The film "Enigma", which opens in Britain at the end of September, features "Titanic" star Kate Winslet as a young codebreaker and is produced by Rolling Stone Mick Jagger.

The enigma code was cracked by thousands of men and women, including chess masters, debutantes, civil servants, university lecturers and maths whizz-kids.

Breaking the code was vital because it held the key to the enemy's communication system, Harris said. Some experts say being able to read German messages shaved two years off the war.

"The Germans were a very efficient military machine and they believed they had an absolutely unconquerable cipher system and therefore it was absolutely embedded in their whole military system -- a U-boat, a police station, a railway station -- everything used this enigma code," he said.

"So if you could break the enigma code you really had the nerve system of your enemy laid out in front of you. There had not been anything like it in the history of warfare."

SILENT SECRETS

But until very recently those involved in the wartime decryption effort at Bletchley, codename "Station X", had kept their lips sealed, not even telling partners how they had spent the war years.

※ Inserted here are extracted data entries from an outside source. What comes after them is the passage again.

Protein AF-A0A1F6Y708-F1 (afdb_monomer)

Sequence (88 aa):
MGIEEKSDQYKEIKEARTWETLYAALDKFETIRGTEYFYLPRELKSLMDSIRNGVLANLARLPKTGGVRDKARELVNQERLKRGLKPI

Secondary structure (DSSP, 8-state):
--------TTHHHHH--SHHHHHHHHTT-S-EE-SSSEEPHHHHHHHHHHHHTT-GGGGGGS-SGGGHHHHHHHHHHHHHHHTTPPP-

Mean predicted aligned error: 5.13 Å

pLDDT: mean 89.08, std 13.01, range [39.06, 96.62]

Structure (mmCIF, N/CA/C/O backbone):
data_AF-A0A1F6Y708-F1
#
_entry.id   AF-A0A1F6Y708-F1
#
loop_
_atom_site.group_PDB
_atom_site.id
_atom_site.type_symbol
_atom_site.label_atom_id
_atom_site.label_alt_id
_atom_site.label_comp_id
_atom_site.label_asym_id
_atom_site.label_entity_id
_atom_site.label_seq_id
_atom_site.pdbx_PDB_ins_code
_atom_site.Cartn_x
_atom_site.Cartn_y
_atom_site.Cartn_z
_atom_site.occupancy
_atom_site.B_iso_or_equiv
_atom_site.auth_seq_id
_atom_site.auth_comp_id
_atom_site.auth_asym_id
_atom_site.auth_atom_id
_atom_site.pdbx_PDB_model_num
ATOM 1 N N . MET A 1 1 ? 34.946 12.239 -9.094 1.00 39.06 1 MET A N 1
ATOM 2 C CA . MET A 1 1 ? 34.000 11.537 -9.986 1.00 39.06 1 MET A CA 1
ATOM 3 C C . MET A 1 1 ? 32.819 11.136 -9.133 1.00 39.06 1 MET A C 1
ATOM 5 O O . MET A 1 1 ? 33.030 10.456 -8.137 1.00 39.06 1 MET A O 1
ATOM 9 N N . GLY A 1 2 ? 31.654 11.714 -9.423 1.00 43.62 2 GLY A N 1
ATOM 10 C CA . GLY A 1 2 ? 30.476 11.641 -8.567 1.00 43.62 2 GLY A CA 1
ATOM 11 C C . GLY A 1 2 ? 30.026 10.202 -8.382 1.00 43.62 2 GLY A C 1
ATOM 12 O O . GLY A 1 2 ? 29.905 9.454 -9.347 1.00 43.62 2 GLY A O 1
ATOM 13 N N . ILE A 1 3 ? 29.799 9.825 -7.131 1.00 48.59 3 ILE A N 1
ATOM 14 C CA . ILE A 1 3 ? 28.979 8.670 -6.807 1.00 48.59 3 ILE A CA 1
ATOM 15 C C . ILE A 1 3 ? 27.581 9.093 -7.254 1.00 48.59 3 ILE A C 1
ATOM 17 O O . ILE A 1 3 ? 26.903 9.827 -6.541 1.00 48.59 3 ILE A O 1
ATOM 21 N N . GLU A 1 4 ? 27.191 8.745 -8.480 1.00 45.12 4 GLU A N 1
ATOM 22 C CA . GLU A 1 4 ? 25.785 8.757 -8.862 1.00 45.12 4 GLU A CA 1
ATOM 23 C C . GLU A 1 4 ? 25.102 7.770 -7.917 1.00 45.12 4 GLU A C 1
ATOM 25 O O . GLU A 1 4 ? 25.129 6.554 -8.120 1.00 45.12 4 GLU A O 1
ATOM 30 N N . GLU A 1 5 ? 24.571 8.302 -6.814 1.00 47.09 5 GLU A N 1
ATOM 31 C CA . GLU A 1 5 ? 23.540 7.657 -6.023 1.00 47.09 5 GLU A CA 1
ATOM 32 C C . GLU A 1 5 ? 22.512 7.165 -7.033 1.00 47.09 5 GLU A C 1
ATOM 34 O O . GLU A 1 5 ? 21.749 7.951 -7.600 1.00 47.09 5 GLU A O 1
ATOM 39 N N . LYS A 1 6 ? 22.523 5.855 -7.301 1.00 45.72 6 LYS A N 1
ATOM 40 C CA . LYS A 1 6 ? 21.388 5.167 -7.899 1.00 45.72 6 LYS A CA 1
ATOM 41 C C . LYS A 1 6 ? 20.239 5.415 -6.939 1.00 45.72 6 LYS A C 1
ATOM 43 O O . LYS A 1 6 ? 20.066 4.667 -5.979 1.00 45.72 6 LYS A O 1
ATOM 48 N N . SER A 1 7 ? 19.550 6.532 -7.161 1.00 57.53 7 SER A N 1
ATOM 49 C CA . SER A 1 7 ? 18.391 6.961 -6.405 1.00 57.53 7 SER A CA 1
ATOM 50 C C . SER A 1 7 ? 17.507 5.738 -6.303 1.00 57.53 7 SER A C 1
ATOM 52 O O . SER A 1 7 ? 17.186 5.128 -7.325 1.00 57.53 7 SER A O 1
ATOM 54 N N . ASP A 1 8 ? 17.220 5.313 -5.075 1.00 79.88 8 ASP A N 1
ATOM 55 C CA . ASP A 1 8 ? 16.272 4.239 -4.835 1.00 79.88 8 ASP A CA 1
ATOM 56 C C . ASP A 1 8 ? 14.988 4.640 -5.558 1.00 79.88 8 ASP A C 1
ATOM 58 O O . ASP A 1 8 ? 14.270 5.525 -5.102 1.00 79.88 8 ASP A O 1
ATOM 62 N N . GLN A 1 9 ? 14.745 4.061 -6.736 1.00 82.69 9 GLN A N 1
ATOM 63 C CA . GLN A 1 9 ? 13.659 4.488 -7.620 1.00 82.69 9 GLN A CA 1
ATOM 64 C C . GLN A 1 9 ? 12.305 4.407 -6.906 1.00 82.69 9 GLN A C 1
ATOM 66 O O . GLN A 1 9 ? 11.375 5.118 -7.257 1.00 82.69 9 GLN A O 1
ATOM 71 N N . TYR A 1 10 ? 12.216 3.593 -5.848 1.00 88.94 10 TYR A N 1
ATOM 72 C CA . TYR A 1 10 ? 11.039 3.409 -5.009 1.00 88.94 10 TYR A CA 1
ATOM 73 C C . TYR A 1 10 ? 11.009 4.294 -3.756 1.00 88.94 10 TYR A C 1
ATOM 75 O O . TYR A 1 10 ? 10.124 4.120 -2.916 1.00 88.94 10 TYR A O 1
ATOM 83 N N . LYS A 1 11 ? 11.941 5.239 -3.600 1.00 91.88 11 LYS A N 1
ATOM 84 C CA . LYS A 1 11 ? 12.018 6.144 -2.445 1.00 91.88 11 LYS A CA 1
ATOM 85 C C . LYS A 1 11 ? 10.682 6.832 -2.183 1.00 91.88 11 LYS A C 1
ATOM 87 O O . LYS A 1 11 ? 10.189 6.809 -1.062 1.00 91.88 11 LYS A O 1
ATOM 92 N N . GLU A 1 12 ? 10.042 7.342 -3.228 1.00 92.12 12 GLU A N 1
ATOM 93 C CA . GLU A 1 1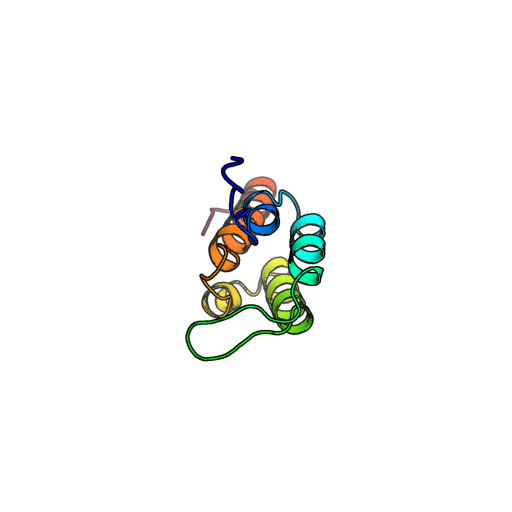2 ? 8.768 8.057 -3.112 1.00 92.12 12 GLU A CA 1
ATOM 94 C C . GLU A 1 12 ? 7.614 7.156 -2.655 1.00 92.12 12 GLU A C 1
ATOM 96 O O . GLU A 1 12 ? 6.739 7.598 -1.916 1.00 92.12 12 GLU A O 1
ATOM 101 N N . ILE A 1 13 ? 7.642 5.868 -3.017 1.00 93.50 13 ILE A N 1
ATOM 102 C CA . ILE A 1 13 ? 6.691 4.876 -2.498 1.00 93.50 13 ILE A CA 1
ATOM 103 C C . ILE A 1 13 ? 6.929 4.674 -0.999 1.00 93.50 13 ILE A C 1
ATOM 105 O O . ILE A 1 13 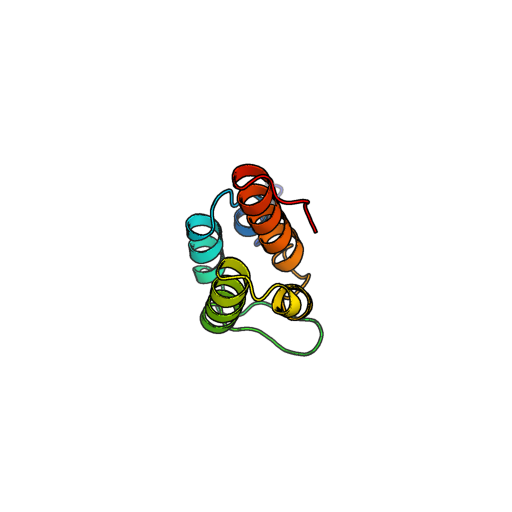? 5.989 4.690 -0.210 1.00 93.50 13 ILE A O 1
ATOM 109 N N . LYS A 1 14 ? 8.187 4.513 -0.579 1.00 92.44 14 LYS A N 1
ATOM 110 C CA . LYS A 1 14 ? 8.550 4.286 0.830 1.00 92.44 14 LYS A CA 1
ATOM 111 C C . LYS A 1 14 ? 8.309 5.508 1.716 1.00 92.44 14 LYS A C 1
ATOM 113 O O . LYS A 1 14 ? 8.033 5.348 2.903 1.00 92.44 14 LYS A O 1
ATOM 118 N N . GLU A 1 15 ? 8.385 6.709 1.158 1.00 94.56 15 GLU A N 1
ATOM 119 C CA . GLU A 1 15 ? 8.195 7.972 1.879 1.00 94.56 15 GLU A CA 1
ATOM 120 C C . GLU A 1 15 ? 6.754 8.497 1.824 1.00 94.56 15 GLU A C 1
ATOM 122 O O . GLU A 1 15 ? 6.427 9.438 2.552 1.00 94.56 15 GLU A O 1
ATOM 127 N N . ALA A 1 16 ? 5.876 7.883 1.022 1.00 95.75 16 ALA A N 1
ATOM 128 C CA . ALA A 1 16 ? 4.472 8.262 0.945 1.00 95.7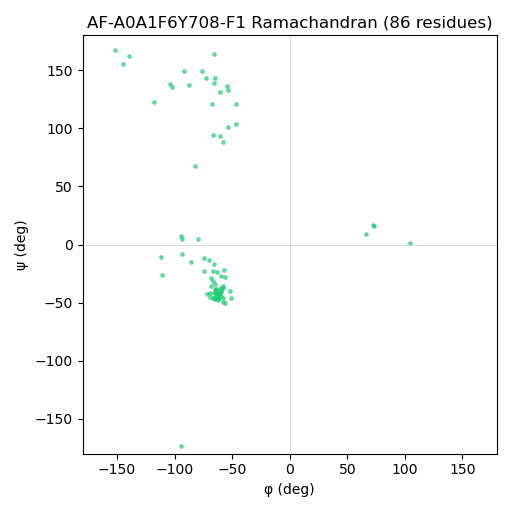5 16 ALA A CA 1
ATOM 129 C C . ALA A 1 16 ? 3.815 8.269 2.338 1.00 95.75 16 ALA A C 1
ATOM 131 O O . ALA A 1 16 ? 3.966 7.334 3.131 1.00 95.75 16 ALA A O 1
ATOM 132 N N . ARG A 1 17 ? 3.080 9.345 2.635 1.00 95.38 17 ARG A N 1
ATOM 133 C CA . ARG A 1 17 ? 2.378 9.551 3.920 1.00 95.38 17 ARG A CA 1
ATOM 134 C C . ARG A 1 17 ? 0.860 9.509 3.784 1.00 95.38 17 ARG A C 1
ATOM 136 O O . ARG A 1 17 ? 0.150 9.503 4.783 1.00 95.38 17 ARG A O 1
ATOM 143 N N . THR A 1 18 ? 0.366 9.519 2.553 1.00 96.19 18 THR A N 1
ATOM 144 C CA . THR A 1 18 ? -1.057 9.504 2.210 1.00 96.19 18 THR A CA 1
ATOM 145 C C . THR A 1 18 ? -1.284 8.582 1.017 1.00 96.19 18 THR A C 1
ATOM 147 O O . THR A 1 18 ? -0.347 8.268 0.280 1.00 96.19 18 THR A O 1
ATOM 150 N N . TRP A 1 19 ? -2.531 8.168 0.796 1.00 95.31 19 TRP A N 1
ATOM 151 C CA . TRP A 1 19 ? -2.895 7.382 -0.385 1.00 95.31 19 TRP A CA 1
ATOM 152 C C . TRP A 1 19 ? -2.607 8.151 -1.675 1.00 95.31 19 TRP A C 1
ATOM 154 O O . TRP A 1 19 ? -2.094 7.596 -2.636 1.00 95.31 19 TRP A O 1
ATOM 164 N N . GLU A 1 20 ? -2.854 9.454 -1.664 1.00 95.44 20 GLU A N 1
ATOM 165 C CA . GLU A 1 20 ? -2.646 10.372 -2.773 1.00 95.44 20 GLU A CA 1
ATOM 166 C C . GLU A 1 20 ? -1.161 10.475 -3.148 1.00 95.44 20 GLU A C 1
ATOM 168 O O . GLU A 1 20 ? -0.815 10.375 -4.324 1.00 95.44 20 GLU A O 1
ATOM 173 N N . THR A 1 21 ? -0.271 10.604 -2.155 1.00 96.44 21 THR A N 1
ATOM 174 C CA . THR A 1 21 ? 1.184 10.626 -2.400 1.00 96.44 21 THR A CA 1
ATOM 175 C C . THR A 1 21 ? 1.699 9.271 -2.875 1.00 96.44 21 THR A C 1
ATOM 177 O O . THR A 1 21 ? 2.546 9.220 -3.764 1.00 96.44 21 THR A O 1
ATOM 180 N N . LEU A 1 22 ? 1.135 8.170 -2.367 1.00 95.69 22 LEU A N 1
ATOM 181 C CA . LEU A 1 22 ? 1.440 6.829 -2.859 1.00 95.69 22 LEU A CA 1
ATOM 182 C C . LEU A 1 22 ? 0.999 6.656 -4.321 1.00 95.69 22 LEU A C 1
ATOM 184 O O . LEU A 1 22 ? 1.764 6.154 -5.136 1.00 95.69 22 LEU A O 1
ATOM 188 N N . TYR A 1 23 ? -0.200 7.113 -4.682 1.00 95.69 23 TYR A N 1
ATOM 189 C CA . TYR A 1 23 ? -0.717 7.039 -6.050 1.00 95.69 23 TYR A CA 1
ATOM 190 C C . TYR A 1 23 ? 0.118 7.860 -7.030 1.00 95.69 23 TYR A C 1
ATOM 192 O O . TYR A 1 23 ? 0.417 7.365 -8.115 1.00 95.69 23 TYR A O 1
ATOM 200 N N . ALA A 1 24 ? 0.530 9.064 -6.632 1.00 95.31 24 ALA A N 1
ATOM 201 C CA . ALA A 1 24 ? 1.422 9.901 -7.425 1.00 95.31 24 ALA A CA 1
ATOM 202 C C . ALA A 1 24 ? 2.803 9.251 -7.614 1.00 95.31 24 ALA A C 1
ATOM 204 O O . ALA A 1 24 ? 3.369 9.321 -8.701 1.00 95.31 24 ALA A O 1
ATOM 205 N N . ALA A 1 25 ? 3.332 8.575 -6.588 1.00 94.69 25 ALA A N 1
ATOM 206 C CA . ALA A 1 25 ? 4.585 7.835 -6.705 1.00 94.69 25 ALA A CA 1
ATOM 207 C C . ALA A 1 25 ? 4.465 6.658 -7.688 1.00 94.69 25 ALA A C 1
ATOM 209 O O . ALA A 1 25 ? 5.372 6.436 -8.484 1.00 94.69 25 ALA A O 1
ATOM 210 N N . LEU A 1 26 ? 3.344 5.926 -7.678 1.00 93.31 26 LEU A N 1
ATOM 211 C CA . LEU A 1 26 ? 3.110 4.812 -8.606 1.00 93.31 26 LEU A CA 1
ATOM 212 C C . LEU A 1 26 ? 3.022 5.261 -10.071 1.00 93.31 26 LEU A C 1
ATOM 214 O O . LEU A 1 26 ? 3.465 4.521 -10.943 1.00 93.31 26 LEU A O 1
ATOM 218 N N . ASP A 1 27 ? 2.487 6.453 -10.349 1.00 94.00 27 ASP A N 1
ATOM 219 C CA . ASP A 1 27 ? 2.358 6.982 -11.720 1.00 94.00 27 ASP A CA 1
ATOM 220 C C . ASP A 1 27 ? 3.694 7.269 -12.406 1.00 94.00 27 ASP A C 1
ATOM 222 O O . ASP A 1 27 ? 3.746 7.400 -13.627 1.00 94.00 27 ASP A O 1
ATOM 226 N N . LYS A 1 28 ? 4.783 7.354 -11.640 1.00 92.56 28 LYS A N 1
ATOM 227 C CA . LYS A 1 28 ? 6.130 7.558 -12.186 1.00 92.56 28 LYS A CA 1
ATOM 228 C C . LYS A 1 28 ? 6.704 6.304 -12.840 1.00 92.56 28 LYS A C 1
ATOM 230 O O . LYS A 1 28 ? 7.732 6.382 -13.506 1.00 92.56 28 LYS A O 1
ATOM 235 N N . PHE A 1 29 ? 6.061 5.157 -12.644 1.00 90.06 29 PHE A N 1
ATOM 236 C CA . PHE A 1 29 ? 6.491 3.880 -13.188 1.00 90.06 29 PHE A CA 1
ATOM 237 C C . PHE A 1 29 ? 5.626 3.496 -14.381 1.00 90.06 29 PHE A C 1
ATOM 239 O O . PHE A 1 29 ? 4.406 3.587 -14.327 1.00 90.06 29 PHE A O 1
ATOM 246 N N . GLU A 1 30 ? 6.245 2.970 -15.434 1.00 91.25 30 GLU A N 1
ATOM 247 C CA . GLU A 1 30 ? 5.498 2.326 -16.519 1.00 91.25 30 GLU A CA 1
ATOM 248 C C . GLU A 1 30 ? 4.879 1.004 -16.035 1.00 91.25 30 GLU A C 1
ATOM 250 O O . GLU A 1 30 ? 3.698 0.728 -16.240 1.00 91.25 30 GLU A O 1
ATOM 255 N N . THR A 1 31 ? 5.678 0.207 -15.320 1.00 91.44 31 THR A N 1
ATOM 256 C CA . THR A 1 31 ? 5.253 -1.025 -14.655 1.00 91.44 31 THR A CA 1
ATOM 257 C C . THR A 1 31 ? 6.002 -1.221 -13.342 1.00 91.44 31 THR A C 1
ATOM 259 O O . THR A 1 31 ? 7.122 -0.745 -13.150 1.00 91.44 31 THR A O 1
ATOM 262 N N . ILE A 1 32 ? 5.393 -1.969 -12.425 1.00 89.88 32 ILE A N 1
ATOM 263 C CA . ILE A 1 32 ? 6.008 -2.390 -11.170 1.00 89.88 32 ILE A CA 1
ATOM 264 C C . ILE A 1 32 ? 6.091 -3.909 -11.152 1.00 89.88 32 ILE A C 1
ATOM 266 O O . ILE A 1 32 ? 5.093 -4.620 -11.257 1.00 89.88 32 ILE A O 1
ATOM 270 N N . ARG A 1 33 ? 7.310 -4.420 -10.996 1.00 88.12 33 ARG A N 1
ATOM 271 C CA . ARG A 1 33 ? 7.578 -5.856 -10.979 1.00 88.12 33 ARG A CA 1
ATOM 272 C C . ARG A 1 33 ? 6.966 -6.515 -9.744 1.00 88.12 33 ARG A C 1
ATOM 274 O O . ARG A 1 33 ? 7.332 -6.182 -8.621 1.00 88.12 33 ARG A O 1
ATOM 281 N N . GLY A 1 34 ? 6.086 -7.486 -9.938 1.00 86.94 34 GLY A N 1
ATOM 282 C CA . GLY A 1 34 ? 5.647 -8.414 -8.901 1.00 86.94 34 GLY A CA 1
ATOM 283 C C . GLY A 1 34 ? 6.440 -9.717 -8.894 1.00 86.94 34 GLY A C 1
ATOM 284 O O . GLY A 1 34 ? 7.426 -9.871 -9.611 1.00 86.94 34 GLY A O 1
ATOM 285 N N . THR A 1 35 ? 6.001 -10.659 -8.057 1.00 82.62 35 THR A N 1
ATOM 286 C CA . THR A 1 35 ? 6.611 -11.995 -7.967 1.00 82.62 35 THR A CA 1
ATOM 287 C C . THR A 1 35 ? 6.346 -12.825 -9.224 1.00 82.62 35 THR A C 1
ATOM 289 O O . THR A 1 35 ? 7.265 -13.468 -9.716 1.00 82.62 35 THR A O 1
ATOM 292 N N . GLU A 1 36 ? 5.122 -12.778 -9.755 1.00 80.44 36 GLU A N 1
ATOM 293 C CA . GLU A 1 36 ? 4.692 -13.619 -10.885 1.00 80.44 36 GLU A CA 1
ATOM 294 C C . GLU A 1 36 ? 4.458 -12.822 -12.177 1.00 80.44 36 GLU A C 1
ATOM 296 O O . GLU A 1 36 ? 4.603 -13.358 -13.269 1.00 80.44 36 GLU A O 1
ATOM 301 N N . TYR A 1 37 ? 4.126 -11.533 -12.071 1.00 88.94 37 TYR A N 1
ATOM 302 C CA . TYR A 1 37 ? 3.826 -10.667 -13.212 1.00 88.94 37 TYR A CA 1
ATOM 303 C C . TYR A 1 37 ? 4.156 -9.200 -12.916 1.00 88.94 37 TYR A C 1
ATOM 305 O O . TYR A 1 37 ? 4.415 -8.818 -11.770 1.00 88.94 37 TYR A O 1
ATOM 313 N N . PHE A 1 38 ? 4.167 -8.374 -13.961 1.00 91.81 38 PHE A N 1
ATOM 314 C CA . PHE A 1 38 ? 4.303 -6.923 -13.861 1.00 91.81 38 PHE A CA 1
ATOM 315 C C . PHE A 1 38 ? 2.929 -6.285 -13.686 1.00 91.81 38 PHE A C 1
ATOM 317 O O . PHE A 1 38 ? 1.978 -6.669 -14.358 1.00 91.81 38 PHE A O 1
ATOM 324 N N . TYR A 1 39 ? 2.839 -5.315 -12.786 1.00 92.75 39 TYR A N 1
ATOM 325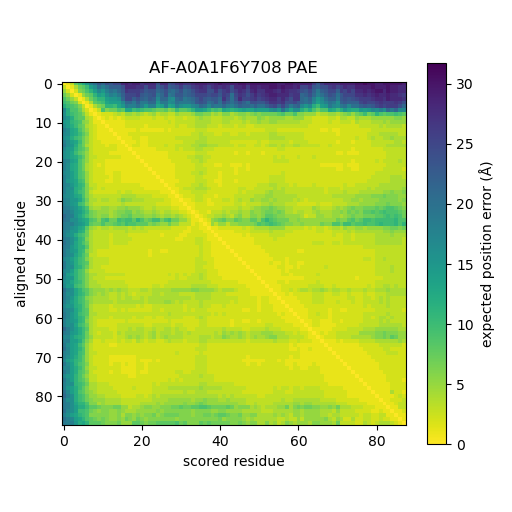 C CA . TYR A 1 39 ? 1.622 -4.569 -12.514 1.00 92.75 39 TYR A CA 1
ATOM 326 C C . TYR A 1 39 ? 1.706 -3.204 -13.175 1.00 92.75 39 TYR A C 1
ATOM 328 O O . TYR A 1 39 ? 2.706 -2.499 -13.026 1.00 92.75 39 TYR A O 1
ATOM 336 N N . LEU A 1 40 ? 0.631 -2.792 -13.830 1.00 94.50 40 LEU A N 1
ATOM 337 C CA . LEU A 1 40 ? 0.467 -1.407 -14.240 1.00 94.50 40 LEU A CA 1
ATOM 338 C C . LEU A 1 40 ? 0.084 -0.546 -13.023 1.00 94.50 40 LEU A C 1
ATOM 340 O O . LEU A 1 40 ? -0.644 -1.018 -12.139 1.00 94.50 40 LEU A O 1
ATOM 344 N N . PRO A 1 41 ? 0.471 0.743 -12.985 1.00 93.69 41 PRO A N 1
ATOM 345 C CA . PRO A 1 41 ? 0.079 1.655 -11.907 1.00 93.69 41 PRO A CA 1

Such was the secrecy at Bletchley that most of the codebreakers themselves did not have a complete understanding of exactly what they were involved in at the time.

This made unravelling the story something of an intellectual puzzle for Harris when he started his research in the early 1990s.

"It took me three years to research and write the book. It was a hard slog. There was not that much material on enigma," he said at a reunion of codebreakers at Bletchley Park on Sunday.

Apart from the intrigue, Harris says it was the sheer variety of characters -- flirtatious debutantes, fusty civil servants and brilliant intellectuals teetering on the edge of madness -- that also attracted him to Bletchley.

"I feel part of the endearing fascination of this place is the cult of the amateur, it was first-name terms, lunatics, crossword addicts, not physically strong people, quite often," Harris said.

"But they beat this amazing military machine and they did it, in a way, because Bletchley encouraged oddity, it encouraged people to speak out. It was pure intellect."